A is for Actualize a plan and actualize in first action. Doing something. Some people get too lost in the weeds with their planning. They get a very convoluted plan. I say, “Three things in three months. What are three things you are going to focus on in the next three months? They are the most important things or the things that are going to get you the most forward motion and work from there.”
You’ve got the vision. You’ve got your three things in three months. The R is for Recalibrate when necessary, because sometimes, as we learned, shift happens and you’ve got to be able to flow with that shift. Sometimes you’ve got to change the plan midway and that’s okay. Sometimes you’ve got to throw the plan out altogether and start from scratch. That’s okay. You go back up to the vision step and work right down through the formula again. It’s simple and it’s powerful.
Thank you for sharing that. A lot of people could walk away with that tactic and toy around with it in their lives. I appreciate you sharing it. Definitely read the book.
The book has exercises that you can apply as a coach and things like that.
How can people get to the book? How can people learn more about you? Tell us how we can reach you.
The book is on sale. You can go to VolarNow.com. It will get you to my website. You’ll have the page where you can buy the book, but also, you can learn a little bit more about what I do as a coach and as a speaker. There’s also my blog, so you can read a lot of articles that I have on different things like time management or how to make an exit plan. Even things like how not to clutter your fellow’s email box. Email efficiencies and things that are crazy. That’s SavHillConsulting.com.
I appreciate being able to cross paths with you and share this space with you.
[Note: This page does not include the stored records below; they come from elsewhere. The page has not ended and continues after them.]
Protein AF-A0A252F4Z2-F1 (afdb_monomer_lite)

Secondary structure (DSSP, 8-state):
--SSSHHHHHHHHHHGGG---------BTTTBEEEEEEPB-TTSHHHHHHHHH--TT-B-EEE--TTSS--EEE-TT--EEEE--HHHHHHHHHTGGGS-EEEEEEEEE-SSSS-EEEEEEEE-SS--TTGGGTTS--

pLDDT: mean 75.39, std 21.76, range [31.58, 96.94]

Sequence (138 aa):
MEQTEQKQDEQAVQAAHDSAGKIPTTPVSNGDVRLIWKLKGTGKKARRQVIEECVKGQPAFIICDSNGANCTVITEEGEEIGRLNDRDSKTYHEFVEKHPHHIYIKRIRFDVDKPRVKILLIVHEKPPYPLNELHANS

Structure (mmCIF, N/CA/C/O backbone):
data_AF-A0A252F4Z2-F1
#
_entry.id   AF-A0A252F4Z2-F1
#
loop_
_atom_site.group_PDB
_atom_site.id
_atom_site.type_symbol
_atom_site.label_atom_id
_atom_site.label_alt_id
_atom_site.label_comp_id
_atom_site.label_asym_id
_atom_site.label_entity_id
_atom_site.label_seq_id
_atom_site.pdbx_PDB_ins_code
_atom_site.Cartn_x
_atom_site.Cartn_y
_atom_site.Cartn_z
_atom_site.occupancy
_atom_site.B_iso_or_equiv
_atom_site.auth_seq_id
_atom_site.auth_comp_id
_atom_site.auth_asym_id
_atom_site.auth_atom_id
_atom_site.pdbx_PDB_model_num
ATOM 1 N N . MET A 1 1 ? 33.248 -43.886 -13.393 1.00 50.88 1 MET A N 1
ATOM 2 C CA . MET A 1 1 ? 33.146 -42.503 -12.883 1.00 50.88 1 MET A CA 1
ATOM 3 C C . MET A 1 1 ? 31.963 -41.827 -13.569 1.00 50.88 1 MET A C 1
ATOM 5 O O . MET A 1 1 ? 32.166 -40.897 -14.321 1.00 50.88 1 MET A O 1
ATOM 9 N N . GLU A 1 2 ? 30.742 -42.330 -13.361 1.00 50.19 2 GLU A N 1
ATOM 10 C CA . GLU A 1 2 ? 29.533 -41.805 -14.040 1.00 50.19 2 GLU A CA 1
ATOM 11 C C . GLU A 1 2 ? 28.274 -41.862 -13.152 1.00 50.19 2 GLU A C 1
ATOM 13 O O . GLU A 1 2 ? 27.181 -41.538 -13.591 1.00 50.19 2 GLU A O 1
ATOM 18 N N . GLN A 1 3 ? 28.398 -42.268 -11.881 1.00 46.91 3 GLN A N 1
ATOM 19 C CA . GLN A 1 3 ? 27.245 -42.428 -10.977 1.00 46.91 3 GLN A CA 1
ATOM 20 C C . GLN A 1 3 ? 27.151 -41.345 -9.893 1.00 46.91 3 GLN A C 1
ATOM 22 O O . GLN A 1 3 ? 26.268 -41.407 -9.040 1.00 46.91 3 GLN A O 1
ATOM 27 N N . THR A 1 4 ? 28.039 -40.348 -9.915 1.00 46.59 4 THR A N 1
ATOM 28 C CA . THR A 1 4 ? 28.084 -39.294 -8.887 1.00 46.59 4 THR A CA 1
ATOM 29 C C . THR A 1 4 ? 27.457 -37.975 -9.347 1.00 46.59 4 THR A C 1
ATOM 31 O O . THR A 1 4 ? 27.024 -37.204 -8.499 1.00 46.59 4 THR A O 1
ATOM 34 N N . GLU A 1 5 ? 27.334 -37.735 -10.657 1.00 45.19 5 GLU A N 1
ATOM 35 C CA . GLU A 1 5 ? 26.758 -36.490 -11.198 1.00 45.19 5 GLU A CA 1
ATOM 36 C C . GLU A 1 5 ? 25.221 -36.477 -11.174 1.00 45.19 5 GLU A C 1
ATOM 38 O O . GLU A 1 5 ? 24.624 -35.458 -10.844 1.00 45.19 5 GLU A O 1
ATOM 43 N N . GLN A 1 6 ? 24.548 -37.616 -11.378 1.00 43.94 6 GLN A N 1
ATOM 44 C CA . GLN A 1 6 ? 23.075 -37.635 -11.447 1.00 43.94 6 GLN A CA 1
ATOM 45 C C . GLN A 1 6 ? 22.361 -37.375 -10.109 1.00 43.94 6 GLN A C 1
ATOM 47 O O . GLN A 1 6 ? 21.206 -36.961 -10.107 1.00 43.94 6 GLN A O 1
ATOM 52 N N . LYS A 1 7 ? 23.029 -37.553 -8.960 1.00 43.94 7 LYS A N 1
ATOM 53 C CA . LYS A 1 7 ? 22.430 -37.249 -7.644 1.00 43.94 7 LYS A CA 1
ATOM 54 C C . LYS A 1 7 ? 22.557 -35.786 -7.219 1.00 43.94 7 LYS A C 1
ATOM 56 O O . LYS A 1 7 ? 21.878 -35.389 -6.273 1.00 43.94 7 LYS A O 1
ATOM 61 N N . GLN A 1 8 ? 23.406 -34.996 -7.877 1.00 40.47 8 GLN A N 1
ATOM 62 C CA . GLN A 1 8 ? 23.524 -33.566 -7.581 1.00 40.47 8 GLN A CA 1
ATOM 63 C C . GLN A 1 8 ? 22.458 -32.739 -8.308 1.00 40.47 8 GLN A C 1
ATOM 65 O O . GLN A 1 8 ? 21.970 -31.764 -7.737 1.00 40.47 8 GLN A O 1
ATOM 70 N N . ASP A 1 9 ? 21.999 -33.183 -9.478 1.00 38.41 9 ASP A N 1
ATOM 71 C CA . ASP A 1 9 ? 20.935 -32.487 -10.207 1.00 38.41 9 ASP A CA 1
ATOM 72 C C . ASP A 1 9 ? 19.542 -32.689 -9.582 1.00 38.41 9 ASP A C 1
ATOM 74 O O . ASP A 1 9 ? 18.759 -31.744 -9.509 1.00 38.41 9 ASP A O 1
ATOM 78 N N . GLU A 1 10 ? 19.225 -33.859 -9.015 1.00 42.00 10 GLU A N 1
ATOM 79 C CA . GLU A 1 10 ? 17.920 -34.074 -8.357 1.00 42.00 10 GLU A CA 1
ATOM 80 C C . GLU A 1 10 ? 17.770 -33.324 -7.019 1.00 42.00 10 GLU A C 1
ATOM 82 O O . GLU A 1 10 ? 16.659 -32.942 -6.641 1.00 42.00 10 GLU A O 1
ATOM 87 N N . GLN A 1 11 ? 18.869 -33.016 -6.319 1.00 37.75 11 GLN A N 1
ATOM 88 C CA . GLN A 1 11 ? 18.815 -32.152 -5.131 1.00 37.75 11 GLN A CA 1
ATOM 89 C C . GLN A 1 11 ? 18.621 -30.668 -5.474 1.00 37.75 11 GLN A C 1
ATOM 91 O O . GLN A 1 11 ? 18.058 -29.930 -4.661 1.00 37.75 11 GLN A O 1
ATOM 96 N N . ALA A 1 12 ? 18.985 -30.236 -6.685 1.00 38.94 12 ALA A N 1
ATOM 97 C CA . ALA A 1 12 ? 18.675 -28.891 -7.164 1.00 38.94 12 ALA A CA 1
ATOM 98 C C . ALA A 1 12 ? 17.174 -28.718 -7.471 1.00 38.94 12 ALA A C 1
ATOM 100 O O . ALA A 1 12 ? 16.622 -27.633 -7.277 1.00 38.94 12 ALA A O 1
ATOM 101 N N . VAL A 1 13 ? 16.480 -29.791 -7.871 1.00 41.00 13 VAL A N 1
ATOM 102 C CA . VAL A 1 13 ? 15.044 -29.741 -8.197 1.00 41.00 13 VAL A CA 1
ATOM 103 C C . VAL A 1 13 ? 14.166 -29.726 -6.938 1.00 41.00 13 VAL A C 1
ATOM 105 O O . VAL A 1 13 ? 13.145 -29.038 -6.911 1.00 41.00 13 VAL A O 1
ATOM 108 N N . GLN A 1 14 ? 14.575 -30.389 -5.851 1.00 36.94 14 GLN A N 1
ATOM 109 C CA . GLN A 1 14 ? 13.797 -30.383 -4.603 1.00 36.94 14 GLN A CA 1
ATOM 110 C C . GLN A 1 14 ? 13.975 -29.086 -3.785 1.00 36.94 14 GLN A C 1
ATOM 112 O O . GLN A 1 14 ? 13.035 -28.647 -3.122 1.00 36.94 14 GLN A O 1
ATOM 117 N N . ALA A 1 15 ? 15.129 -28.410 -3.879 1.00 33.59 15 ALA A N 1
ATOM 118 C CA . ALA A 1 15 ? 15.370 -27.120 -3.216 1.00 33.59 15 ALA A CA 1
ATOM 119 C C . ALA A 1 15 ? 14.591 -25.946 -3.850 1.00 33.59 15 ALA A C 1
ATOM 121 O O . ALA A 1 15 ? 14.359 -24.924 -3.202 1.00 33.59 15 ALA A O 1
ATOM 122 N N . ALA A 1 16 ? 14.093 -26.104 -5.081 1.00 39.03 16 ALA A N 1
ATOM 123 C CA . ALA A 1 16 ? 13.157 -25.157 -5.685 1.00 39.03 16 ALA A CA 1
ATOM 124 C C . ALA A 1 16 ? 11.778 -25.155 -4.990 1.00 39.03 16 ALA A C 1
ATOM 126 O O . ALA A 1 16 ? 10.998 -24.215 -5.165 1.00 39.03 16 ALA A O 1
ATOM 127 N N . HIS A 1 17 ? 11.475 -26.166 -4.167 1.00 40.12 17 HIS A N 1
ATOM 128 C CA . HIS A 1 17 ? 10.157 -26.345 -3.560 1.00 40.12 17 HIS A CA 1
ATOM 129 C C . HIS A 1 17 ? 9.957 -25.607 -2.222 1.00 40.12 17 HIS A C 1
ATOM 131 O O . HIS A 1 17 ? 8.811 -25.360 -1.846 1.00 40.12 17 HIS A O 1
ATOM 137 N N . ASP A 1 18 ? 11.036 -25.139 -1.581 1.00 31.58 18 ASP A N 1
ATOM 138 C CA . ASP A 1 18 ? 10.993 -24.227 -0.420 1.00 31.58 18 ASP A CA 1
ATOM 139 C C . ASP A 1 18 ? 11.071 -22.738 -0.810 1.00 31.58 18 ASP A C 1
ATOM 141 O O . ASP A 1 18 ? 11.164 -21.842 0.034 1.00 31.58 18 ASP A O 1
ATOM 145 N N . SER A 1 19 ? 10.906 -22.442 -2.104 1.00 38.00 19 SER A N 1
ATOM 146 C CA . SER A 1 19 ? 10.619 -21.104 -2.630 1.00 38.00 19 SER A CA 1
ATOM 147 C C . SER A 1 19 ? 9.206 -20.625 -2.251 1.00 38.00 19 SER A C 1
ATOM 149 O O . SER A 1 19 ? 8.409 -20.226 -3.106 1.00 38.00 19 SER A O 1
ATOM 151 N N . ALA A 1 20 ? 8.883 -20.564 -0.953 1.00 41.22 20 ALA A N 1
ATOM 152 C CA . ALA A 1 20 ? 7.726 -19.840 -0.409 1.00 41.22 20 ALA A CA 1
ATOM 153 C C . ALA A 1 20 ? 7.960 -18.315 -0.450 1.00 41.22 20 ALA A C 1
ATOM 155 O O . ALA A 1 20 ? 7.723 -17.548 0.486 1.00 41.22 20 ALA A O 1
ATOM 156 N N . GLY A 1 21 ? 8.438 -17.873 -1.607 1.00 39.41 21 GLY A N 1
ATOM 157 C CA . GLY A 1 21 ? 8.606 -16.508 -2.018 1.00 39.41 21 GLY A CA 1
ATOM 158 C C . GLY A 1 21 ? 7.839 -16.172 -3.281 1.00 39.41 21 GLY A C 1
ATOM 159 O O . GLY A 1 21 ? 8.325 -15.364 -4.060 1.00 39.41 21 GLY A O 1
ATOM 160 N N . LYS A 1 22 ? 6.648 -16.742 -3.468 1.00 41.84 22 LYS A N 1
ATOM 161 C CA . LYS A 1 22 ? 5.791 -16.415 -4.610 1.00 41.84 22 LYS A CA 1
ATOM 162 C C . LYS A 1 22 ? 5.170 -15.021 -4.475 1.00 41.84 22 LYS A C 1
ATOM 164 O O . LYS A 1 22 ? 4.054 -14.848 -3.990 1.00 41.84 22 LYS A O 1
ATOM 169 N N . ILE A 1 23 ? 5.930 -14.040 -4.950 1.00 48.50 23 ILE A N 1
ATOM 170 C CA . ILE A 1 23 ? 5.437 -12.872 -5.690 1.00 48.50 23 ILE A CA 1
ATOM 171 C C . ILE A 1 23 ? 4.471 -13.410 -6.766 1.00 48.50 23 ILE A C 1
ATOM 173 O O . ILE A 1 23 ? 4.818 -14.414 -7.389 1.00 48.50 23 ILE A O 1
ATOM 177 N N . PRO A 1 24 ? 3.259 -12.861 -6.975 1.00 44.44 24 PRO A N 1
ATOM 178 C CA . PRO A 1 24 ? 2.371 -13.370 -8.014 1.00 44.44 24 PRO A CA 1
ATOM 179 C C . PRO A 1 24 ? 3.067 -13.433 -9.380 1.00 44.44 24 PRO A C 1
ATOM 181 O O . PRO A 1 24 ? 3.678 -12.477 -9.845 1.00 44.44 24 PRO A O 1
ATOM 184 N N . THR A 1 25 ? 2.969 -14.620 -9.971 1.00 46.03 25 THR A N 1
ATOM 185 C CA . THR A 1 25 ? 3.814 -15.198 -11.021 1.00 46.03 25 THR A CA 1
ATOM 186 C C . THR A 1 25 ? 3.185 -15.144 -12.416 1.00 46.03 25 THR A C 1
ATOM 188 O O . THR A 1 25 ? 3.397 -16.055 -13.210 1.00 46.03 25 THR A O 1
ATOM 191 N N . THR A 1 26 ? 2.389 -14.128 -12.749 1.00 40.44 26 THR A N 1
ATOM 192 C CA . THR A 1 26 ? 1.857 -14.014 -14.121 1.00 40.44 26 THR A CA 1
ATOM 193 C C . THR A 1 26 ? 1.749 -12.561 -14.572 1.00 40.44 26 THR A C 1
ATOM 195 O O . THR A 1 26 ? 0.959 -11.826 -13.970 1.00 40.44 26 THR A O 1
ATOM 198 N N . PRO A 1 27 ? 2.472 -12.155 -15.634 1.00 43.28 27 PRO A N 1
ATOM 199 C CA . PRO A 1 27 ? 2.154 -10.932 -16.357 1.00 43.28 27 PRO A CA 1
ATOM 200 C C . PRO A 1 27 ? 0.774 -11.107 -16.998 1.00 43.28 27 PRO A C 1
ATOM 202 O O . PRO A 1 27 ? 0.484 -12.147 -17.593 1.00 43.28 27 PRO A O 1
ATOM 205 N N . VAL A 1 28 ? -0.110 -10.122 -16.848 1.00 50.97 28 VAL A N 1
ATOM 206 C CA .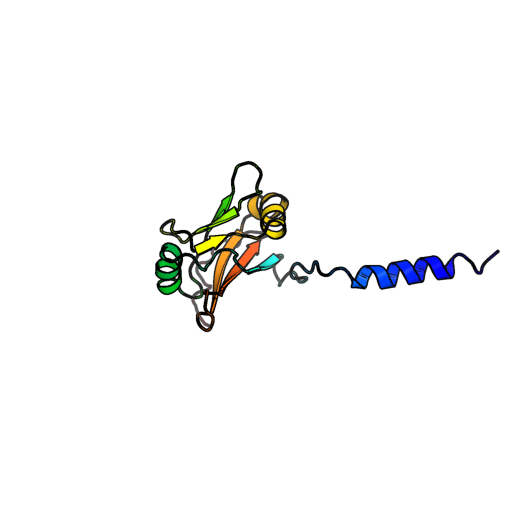 VAL A 1 28 ? -1.444 -10.178 -17.464 1.00 50.97 28 VAL A CA 1
ATOM 207 C C . VAL A 1 28 ? -1.434 -9.287 -18.694 1.00 50.97 28 VAL A C 1
ATOM 209 O O . VAL A 1 28 ? -1.243 -8.086 -18.541 1.00 50.97 28 VAL A O 1
ATOM 212 N N . SER A 1 29 ? -1.609 -9.908 -19.867 1.00 50.16 29 SER A N 1
ATOM 213 C CA . SER A 1 29 ? -1.918 -9.406 -21.229 1.00 50.16 29 SER A CA 1
ATOM 214 C C . SER A 1 29 ? -1.192 -8.170 -21.808 1.00 50.16 29 SER A C 1
ATOM 216 O O . SER A 1 29 ? -1.005 -8.138 -23.019 1.00 50.16 29 SER A O 1
ATOM 218 N N . ASN A 1 30 ? -0.722 -7.212 -21.001 1.00 57.75 30 ASN A N 1
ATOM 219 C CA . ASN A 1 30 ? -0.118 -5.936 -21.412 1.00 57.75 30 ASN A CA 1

I look forward to hearing more about your work so we can help everybody volar.
I’m honored to be here and this has been fun.
Thank you all for reading the show. I’m signing off.
About Mitch Savoie Hill
Mitch Savoie Hill is a Certified Professional Coach, International TEDx Speaker and Corporate Trainer with over 25 years of hospitality and leadership experience. She started in the hospitality industry as a singing waitress in New York City when she was 18 years old, and later went on to manage teams for international companies in the restaurant, hotel, property management and construction industries.
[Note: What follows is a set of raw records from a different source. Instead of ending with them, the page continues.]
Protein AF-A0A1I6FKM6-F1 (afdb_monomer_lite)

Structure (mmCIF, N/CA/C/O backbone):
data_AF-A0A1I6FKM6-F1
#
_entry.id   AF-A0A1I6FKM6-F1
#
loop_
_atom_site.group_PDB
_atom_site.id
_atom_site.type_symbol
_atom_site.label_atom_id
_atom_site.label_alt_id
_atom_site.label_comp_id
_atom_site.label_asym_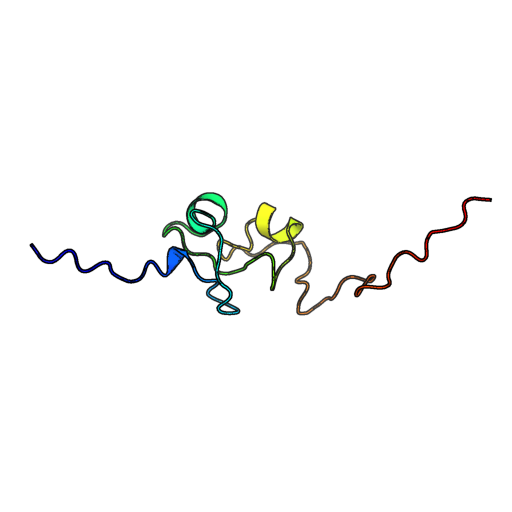id
_atom_site.label_entity_id
_atom_site.label_seq_id
_atom_site.pdbx_PDB_ins_code
_atom_site.Cartn_x
_atom_site.Cartn_y
_atom_site.Cartn_z
_atom_site.occupancy
_atom_site.B_iso_or_equiv
_atom_site.auth_seq_id
_atom_site.auth_comp_id
_atom_site.auth_asym_id
_atom_site.auth_atom_id
_atom_site.pdbx_PDB_model_num
ATOM 1 N N . MET A 1 1 ? -33.977 11.106 3.633 1.00 46.78 1 MET A N 1
ATOM 2 C CA . MET A 1 1 ? -33.049 10.172 2.966 1.00 46.78 1 MET A CA 1
ATOM 3 C C . MET A 1 1 ? -31.708 10.321 3.650 1.00 46.78 1 MET A C 1
ATOM 5 O O . MET A 1 1 ? -30.915 11.168 3.261 1.00 46.78 1 MET A O 1
ATOM 9 N N . ASP A 1 2 ? -31.510 9.578 4.730 1.00 51.84 2 ASP A N 1
ATOM 10 C CA . ASP A 1 2 ? -30.260 9.554 5.477 1.00 51.84 2 ASP A CA 1
ATOM 11 C C . ASP A 1 2 ? -29.209 8.843 4.625 1.00 51.84 2 ASP A C 1
ATOM 13 O O . ASP A 1 2 ? -29.215 7.619 4.497 1.00 51.84 2 ASP A O 1
ATOM 17 N N . LEU A 1 3 ? -28.339 9.625 3.985 1.00 58.00 3 LEU A N 1
ATOM 18 C CA . LEU A 1 3 ? -27.114 9.114 3.383 1.00 58.00 3 LEU A CA 1
ATOM 19 C C . LEU A 1 3 ? -26.210 8.679 4.534 1.00 58.00 3 LEU A C 1
ATOM 21 O O . LEU A 1 3 ? -25.400 9.452 5.043 1.00 58.00 3 LEU A O 1
ATOM 25 N N . ARG A 1 4 ? -26.401 7.441 4.989 1.00 58.66 4 ARG A N 1
ATOM 26 C CA . ARG A 1 4 ? -25.434 6.756 5.834 1.00 58.66 4 ARG A CA 1
ATOM 27 C C . ARG A 1 4 ? -24.205 6.565 4.949 1.00 58.66 4 ARG A C 1
ATOM 29 O O . ARG A 1 4 ? -24.186 5.675 4.109 1.00 58.66 4 ARG A O 1
ATOM 36 N N . VAL A 1 5 ? -23.242 7.477 5.053 1.00 56.84 5 VAL A N 1
ATOM 37 C CA . VAL A 1 5 ? -21.910 7.263 4.489 1.00 56.84 5 VAL A CA 1
ATOM 38 C C . VAL A 1 5 ? -21.338 6.121 5.310 1.00 56.84 5 VAL A C 1
ATOM 40 O O . VAL A 1 5 ? -20.931 6.317 6.455 1.00 56.84 5 VAL A O 1
ATOM 43 N N . GLU A 1 6 ? -21.449 4.905 4.782 1.00 57.19 6 GLU A N 1
ATOM 44 C CA . GLU A 1 6 ? -20.683 3.787 5.309 1.00 57.19 6 GLU A CA 1
ATOM 45 C C . GLU A 1 6 ? -19.212 4.214 5.245 1.00 57.19 6 GLU A C 1
ATOM 47 O O . GLU A 1 6 ? -18.812 4.818 4.243 1.00 57.19 6 GLU A O 1
ATOM 52 N N . PRO A 1 7 ? -18.440 4.054 6.333 1.00 54.72 7 PRO A N 1
ATOM 53 C CA . PRO A 1 7 ? -17.038 4.426 6.312 1.00 54.72 7 PRO A CA 1
ATOM 54 C C . PRO A 1 7 ? -16.385 3.661 5.164 1.00 54.72 7 PRO A C 1
ATOM 56 O O . PRO A 1 7 ? -16.408 2.435 5.136 1.00 54.72 7 PRO A O 1
ATOM 59 N N . ASP A 1 8 ? -15.887 4.414 4.191 1.00 59.28 8 ASP A N 1
ATOM 60 C CA . ASP A 1 8 ? -15.147 3.922 3.039 1.00 59.28 8 ASP A CA 1
ATOM 61 C C . ASP A 1 8 ? -13.854 3.282 3.573 1.00 59.28 8 ASP A C 1
ATOM 63 O O . ASP A 1 8 ? -12.822 3.938 3.716 1.00 59.28 8 ASP A O 1
ATOM 67 N N . GLU A 1 9 ? -13.924 2.006 3.972 1.00 61.50 9 GLU A N 1
ATOM 68 C CA . GLU A 1 9 ? -12.753 1.232 4.410 1.00 61.50 9 GLU A CA 1
ATOM 69 C C . GLU A 1 9 ? -11.737 1.062 3.261 1.00 61.50 9 GLU A C 1
ATOM 71 O O . GLU A 1 9 ? -10.586 0.706 3.492 1.00 61.50 9 GLU A O 1
ATOM 76 N N . SER A 1 10 ? -12.118 1.435 2.035 1.00 65.69 10 SER A N 1
ATOM 77 C CA . SER A 1 10 ? -11.278 1.666 0.847 1.00 65.69 10 SER A CA 1
ATOM 78 C C . SER A 1 10 ? -10.148 2.683 1.070 1.00 65.69 10 SER A C 1
ATOM 80 O O . SER A 1 10 ? -9.228 2.788 0.253 1.00 65.69 10 SER A O 1
ATOM 82 N N . GLY A 1 11 ? -10.201 3.446 2.166 1.00 82.25 11 GLY A N 1
ATOM 83 C CA . GLY A 1 11 ? -9.193 4.425 2.566 1.00 82.25 11 GLY A 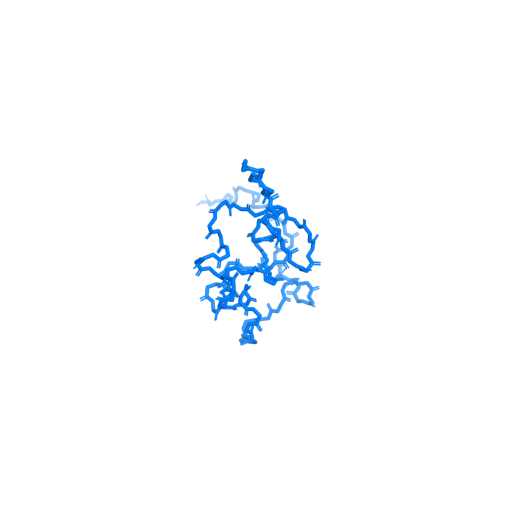CA 1
ATOM 84 C C . GLY A 1 11 ? -8.201 3.951 3.631 1.00 82.25 11 GLY A C 1
ATOM 85 O O . GLY A 1 11 ? -7.411 4.774 4.095 1.00 82.25 11 GLY A O 1
ATOM 86 N N . VAL A 1 12 ? -8.226 2.684 4.055 1.00 92.31 12 VAL A N 1
ATOM 87 C CA . VAL A 1 12 ? -7.273 2.146 5.041 1.00 92.31 12 VAL A CA 1
ATOM 88 C C . VAL A 1 12 ? -6.585 0.884 4.536 1.00 92.31 12 VAL A C 1
ATOM 90 O O . VAL A 1 12 ? -7.168 0.066 3.832 1.00 92.31 12 VAL A O 1
ATOM 93 N N . CYS A 1 13 ? -5.312 0.733 4.891 1.00 94.06 13 CYS A N 1
ATOM 94 C CA . CYS A 1 13 ? -4.573 -0.500 4.659 1.00 94.06 13 CYS A CA 1
ATOM 95 C C . CYS A 1 13 ? -5.090 -1.597 5.596 1.00 94.06 13 CYS A C 1
ATOM 97 O O . CYS A 1 13 ? -5.080 -1.407 6.813 1.00 94.06 13 CYS A O 1
ATOM 99 N N . LEU A 1 14 ? -5.482 -2.751 5.055 1.00 93.62 14 LEU A N 1
ATOM 100 C CA . LEU A 1 14 ? -6.008 -3.856 5.864 1.00 93.62 14 LEU A CA 1
ATOM 101 C C . LEU A 1 14 ? -4.939 -4.529 6.738 1.00 93.62 14 LEU A C 1
ATOM 103 O O . LEU A 1 14 ? -5.280 -5.095 7.771 1.00 93.62 14 LEU A O 1
ATOM 107 N N . GLU A 1 15 ? -3.661 -4.446 6.361 1.00 93.25 15 GLU A N 1
ATOM 108 C CA . GLU A 1 15 ? -2.572 -5.005 7.167 1.00 93.25 15 GLU A CA 1
ATOM 109 C C . GLU A 1 15 ? -2.194 -4.106 8.352 1.00 93.25 15 GLU A C 1
ATOM 111 O O . GLU A 1 15 ? -2.159 -4.545 9.499 1.00 93.25 15 GLU A O 1
ATOM 116 N N . CYS A 1 16 ? -1.816 -2.854 8.077 1.00 93.12 16 CYS A N 1
ATOM 117 C CA . CYS A 1 16 ? -1.199 -1.983 9.084 1.00 93.12 16 CYS A CA 1
ATOM 118 C C . CYS A 1 16 ? -2.137 -0.888 9.605 1.00 93.12 16 CYS A C 1
ATOM 120 O O . CYS A 1 16 ? -1.773 -0.170 10.533 1.00 93.12 16 CYS A O 1
ATOM 122 N N . GLY A 1 17 ? -3.330 -0.741 9.023 1.00 91.94 17 GLY A N 1
ATOM 123 C CA . GLY A 1 17 ? -4.315 0.271 9.412 1.00 91.94 17 GLY A CA 1
ATOM 124 C C . GLY A 1 17 ? -3.992 1.696 8.955 1.00 91.94 17 GLY A C 1
ATOM 125 O O . GLY A 1 17 ? -4.752 2.613 9.263 1.00 91.94 17 GLY A O 1
ATOM 126 N N . SER A 1 18 ? -2.889 1.916 8.232 1.00 92.25 18 SER A N 1
ATOM 127 C CA . SER A 1 18 ? -2.484 3.255 7.789 1.00 92.25 18 SER A CA 1
ATOM 128 C C . SER A 1 18 ? -3.475 3.829 6.776 1.00 92.25 18 SER A C 1
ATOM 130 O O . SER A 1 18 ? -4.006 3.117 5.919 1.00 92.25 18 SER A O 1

Mitch is a first-generation American, born of Cuban exile parents, who survived a myriad of adventures and her fair share of discrimination and adversity. She now dedicates herself to coaching individuals and teams on how to overcome their roadblocks to success and has authored an inspiring and instructional book on the subject. As the CEO and founder of SavHill Consulting LLC, she delivers inclusive leadership coaching, corporate training and keynote speeches that help her audiences learn how to truly engage their diverse clients and teams to achieve optimum productivity and success.
Working in high-stress, fast-paced environments in unique markets, such as Miami, New York, Atlanta and LA, Mitch Savoie Hill developed best practices for dealing with different personalities and inspiring cooperation among diverse teams. Mitch uses her charismatic personality and her contagious laugh to captivate her audiences and enlighten them on important topics such as conflict management, how to inspire cooperation, and embracing Diversity Equity & Inclusion. She serves on the DE&I Committees for the National Association of Women In Construction (NAWIC) and Meeting Professionals International (MPI). Mitch Savoie Hill is energized by helping leaders clarify their visions, map out actionable strategies and stretch their horizons!